The new approach and experimental results are detailed in the recent paper by C. J. Geoga, O Marin, M. Schanen, and M. L. Stein titled “Fitting Matérn smoothness parameters using automatic differentiation,” https://arxiv.org/abs/2201.00090.

Derivatives via the complex step method

In a prerequisite study using dual-types AD for the Matérn covariance, Marin and her colleagues Geoga and Schanen assessed state-of-the art strategies for differentiating Bessel functions with respect to order.

“Derivatives with respect to order are intricate both mathematically and numerically,” said Marin. “The function is numerically cumbersome and prone to large errors under classical differentiation strategies.”

Fig. 2: Comparison of complex step (black markers), finite differences (red markers), and a direct naive implementation (blue markers) for large arguments

The solution Marin and her colleagues devised involves evaluating a function in complex space and then taking finite differences only in the complex coordinates, thereby removing the problematic round-off errors. The researchers identified series expansions that can be easily evaluated using the so-called complex step method. For increasingly large arguments, this method was shown to be more accurate and more computationally efficient than traditional second-order finite differences (see Fig. 2).

Moreover, the same formulas can be expanded for the AD approach to solve the difficulty of taking derivatives of special functions with respect to order and not only argument.

Their work is reported in the paper by O. Marin, C. Geoga, and M. Schanen titled “On automatic differentiation for the Matérn covariance,” presented at the 35^th conference on Neural Information Processing Systems (NeurIPS 2021), https://arxiv.org/abs/2201.00262.

Neural networks

In yet another study of special functions, Marin and Y. Liu, who interned with the MCS division under funding from the National Science Foundation, explored a new approach exploiting the power of neural networks.

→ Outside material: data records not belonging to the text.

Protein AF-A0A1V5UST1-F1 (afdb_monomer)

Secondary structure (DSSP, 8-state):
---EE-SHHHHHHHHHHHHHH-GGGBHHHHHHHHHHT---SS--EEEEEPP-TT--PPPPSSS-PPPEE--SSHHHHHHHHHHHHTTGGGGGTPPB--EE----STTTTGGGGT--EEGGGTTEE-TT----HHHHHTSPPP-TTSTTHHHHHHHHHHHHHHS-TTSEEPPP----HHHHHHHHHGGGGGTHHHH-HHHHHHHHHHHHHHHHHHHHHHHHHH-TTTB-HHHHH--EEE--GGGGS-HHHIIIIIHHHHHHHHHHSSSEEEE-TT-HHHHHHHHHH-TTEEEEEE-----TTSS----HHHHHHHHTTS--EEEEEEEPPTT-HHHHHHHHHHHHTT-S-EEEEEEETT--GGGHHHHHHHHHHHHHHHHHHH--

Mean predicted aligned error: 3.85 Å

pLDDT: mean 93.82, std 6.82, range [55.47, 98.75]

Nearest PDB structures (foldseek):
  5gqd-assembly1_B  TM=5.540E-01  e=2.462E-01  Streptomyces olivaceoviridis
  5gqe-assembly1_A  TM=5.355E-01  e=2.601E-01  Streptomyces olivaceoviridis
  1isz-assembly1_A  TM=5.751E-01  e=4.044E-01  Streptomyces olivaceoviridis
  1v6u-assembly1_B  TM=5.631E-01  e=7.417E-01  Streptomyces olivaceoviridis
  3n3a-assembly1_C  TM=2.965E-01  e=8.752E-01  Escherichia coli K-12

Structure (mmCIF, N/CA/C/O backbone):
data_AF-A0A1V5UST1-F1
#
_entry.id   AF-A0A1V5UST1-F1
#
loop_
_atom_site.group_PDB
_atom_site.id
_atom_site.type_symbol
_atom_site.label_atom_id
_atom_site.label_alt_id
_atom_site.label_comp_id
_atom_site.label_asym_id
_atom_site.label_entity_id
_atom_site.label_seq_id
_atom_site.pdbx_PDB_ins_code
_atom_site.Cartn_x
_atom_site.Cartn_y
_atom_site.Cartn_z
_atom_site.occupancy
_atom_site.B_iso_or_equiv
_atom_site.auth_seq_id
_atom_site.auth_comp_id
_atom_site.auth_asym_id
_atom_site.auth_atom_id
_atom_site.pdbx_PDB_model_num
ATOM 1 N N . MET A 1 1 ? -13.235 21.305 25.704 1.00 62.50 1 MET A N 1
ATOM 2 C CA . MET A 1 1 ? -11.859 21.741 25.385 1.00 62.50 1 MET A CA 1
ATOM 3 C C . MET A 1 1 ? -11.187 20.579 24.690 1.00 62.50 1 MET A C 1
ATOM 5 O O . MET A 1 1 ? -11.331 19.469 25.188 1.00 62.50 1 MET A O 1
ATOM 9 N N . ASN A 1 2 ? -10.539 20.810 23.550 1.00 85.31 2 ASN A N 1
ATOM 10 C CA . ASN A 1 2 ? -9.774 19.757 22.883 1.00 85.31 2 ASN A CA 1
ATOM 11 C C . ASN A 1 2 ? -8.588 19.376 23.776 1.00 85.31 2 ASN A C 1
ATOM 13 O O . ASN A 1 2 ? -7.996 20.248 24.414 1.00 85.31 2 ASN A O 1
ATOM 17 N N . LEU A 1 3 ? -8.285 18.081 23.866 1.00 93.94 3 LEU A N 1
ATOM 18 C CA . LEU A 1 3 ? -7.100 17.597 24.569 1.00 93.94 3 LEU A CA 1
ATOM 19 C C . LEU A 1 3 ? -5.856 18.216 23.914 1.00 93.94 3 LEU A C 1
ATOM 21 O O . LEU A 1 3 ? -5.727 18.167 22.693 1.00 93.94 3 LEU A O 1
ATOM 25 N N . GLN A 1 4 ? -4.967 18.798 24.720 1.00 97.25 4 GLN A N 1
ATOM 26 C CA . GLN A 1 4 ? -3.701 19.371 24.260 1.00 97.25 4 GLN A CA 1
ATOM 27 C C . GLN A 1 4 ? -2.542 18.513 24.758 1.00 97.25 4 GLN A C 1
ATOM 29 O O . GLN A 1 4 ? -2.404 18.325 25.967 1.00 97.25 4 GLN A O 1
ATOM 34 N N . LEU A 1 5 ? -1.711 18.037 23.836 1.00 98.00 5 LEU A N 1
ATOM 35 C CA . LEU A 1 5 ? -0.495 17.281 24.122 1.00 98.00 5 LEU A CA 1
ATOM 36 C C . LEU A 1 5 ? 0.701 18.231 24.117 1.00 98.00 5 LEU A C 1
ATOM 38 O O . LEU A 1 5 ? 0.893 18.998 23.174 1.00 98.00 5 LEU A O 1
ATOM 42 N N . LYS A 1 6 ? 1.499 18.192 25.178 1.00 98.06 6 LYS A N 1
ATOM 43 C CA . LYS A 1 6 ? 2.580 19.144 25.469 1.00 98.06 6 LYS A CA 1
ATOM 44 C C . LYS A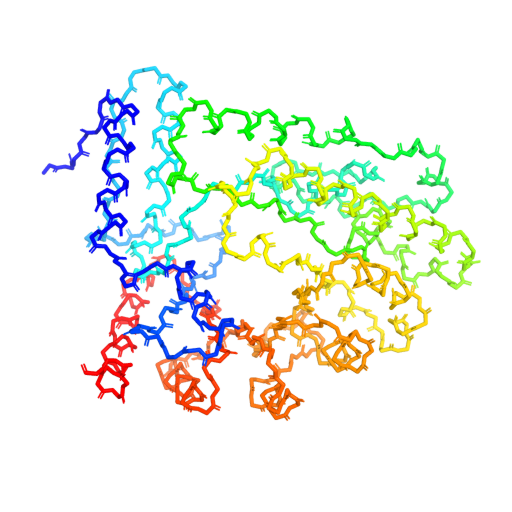 1 6 ? 3.974 18.539 25.339 1.00 98.06 6 LYS A C 1
ATOM 46 O O . LYS A 1 6 ? 4.952 19.260 25.518 1.00 98.06 6 LYS A O 1
ATOM 51 N N . SER A 1 7 ? 4.070 17.248 25.025 1.00 98.31 7 SER A N 1
ATOM 52 C CA . SER A 1 7 ? 5.328 16.561 24.720 1.00 98.31 7 SER A CA 1
ATOM 53 C C . SER A 1 7 ? 5.111 15.375 23.778 1.00 98.31 7 SER A C 1
ATOM 55 O O . SER A 1 7 ? 3.993 14.867 23.641 1.00 98.31 7 SER A O 1
ATOM 57 N N . LEU A 1 8 ? 6.192 14.892 23.166 1.00 98.44 8 LEU A N 1
ATOM 58 C CA . LEU A 1 8 ? 6.195 13.660 22.379 1.00 98.44 8 LEU A CA 1
ATOM 59 C C . LEU A 1 8 ? 5.793 12.447 23.226 1.00 98.44 8 LEU A C 1
ATOM 61 O O . LEU A 1 8 ? 5.056 11.590 22.750 1.00 98.44 8 LEU A O 1
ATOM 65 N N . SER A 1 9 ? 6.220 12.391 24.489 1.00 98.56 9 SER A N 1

“A particularly problematic aspect of special functions is that most expressions are derived analytically but that using analytical formulas with numerical evaluations may lead to precision mismatches,” said Marin. “Special function neural network (SFNN) models, in contrast, can provide reliable derivative computations.”

For this study the researchers chose two special functions: Bessel functions of the first and second kind. Although these functions are widely used, they still pose numerical challenges. For example, each Bessel function is oscillatory and has a range of solutions on its interval of definition (see Fig. 3).

Fig. 3: Oscillatory behavior of Bessel functions of the first kind

With the SFNN model representation, the researchers were able to obtain a good approximation of the analytical derivative, with an error of less than one order of magnitude.The study shows that intervals traditionally requiring different asymptotic expansions can be treated identically by using neural network models.

For the full paper describing this study, see Yuzhen Liu and Oana Marin, “Special function neural network (SFNN) models,” IEEE International Conference on Cluster Computing (CLUSTER), 2021, pp. 680-685, https://ieeexplore.ieee.org/document/9556002

Better implementations

Special functions continue to be of interest, and new special functions continue to be identified. Emphasized by three studies described here, however, is not new functions but new approaches to enabling robust derivatives – ones that extend current special function implementations to assure accuracy, robustness and portability to derivative computations.

This research was funded by the U.S. Department of Energy, Office of Science, Office of Advanced Scientific Computing Research. The research for Liu was supported in part by an appointment with the National Science Foundation Mathematical Sciences Graduate Internship Program sponsored by the NSF Division of Mathematical Sciences.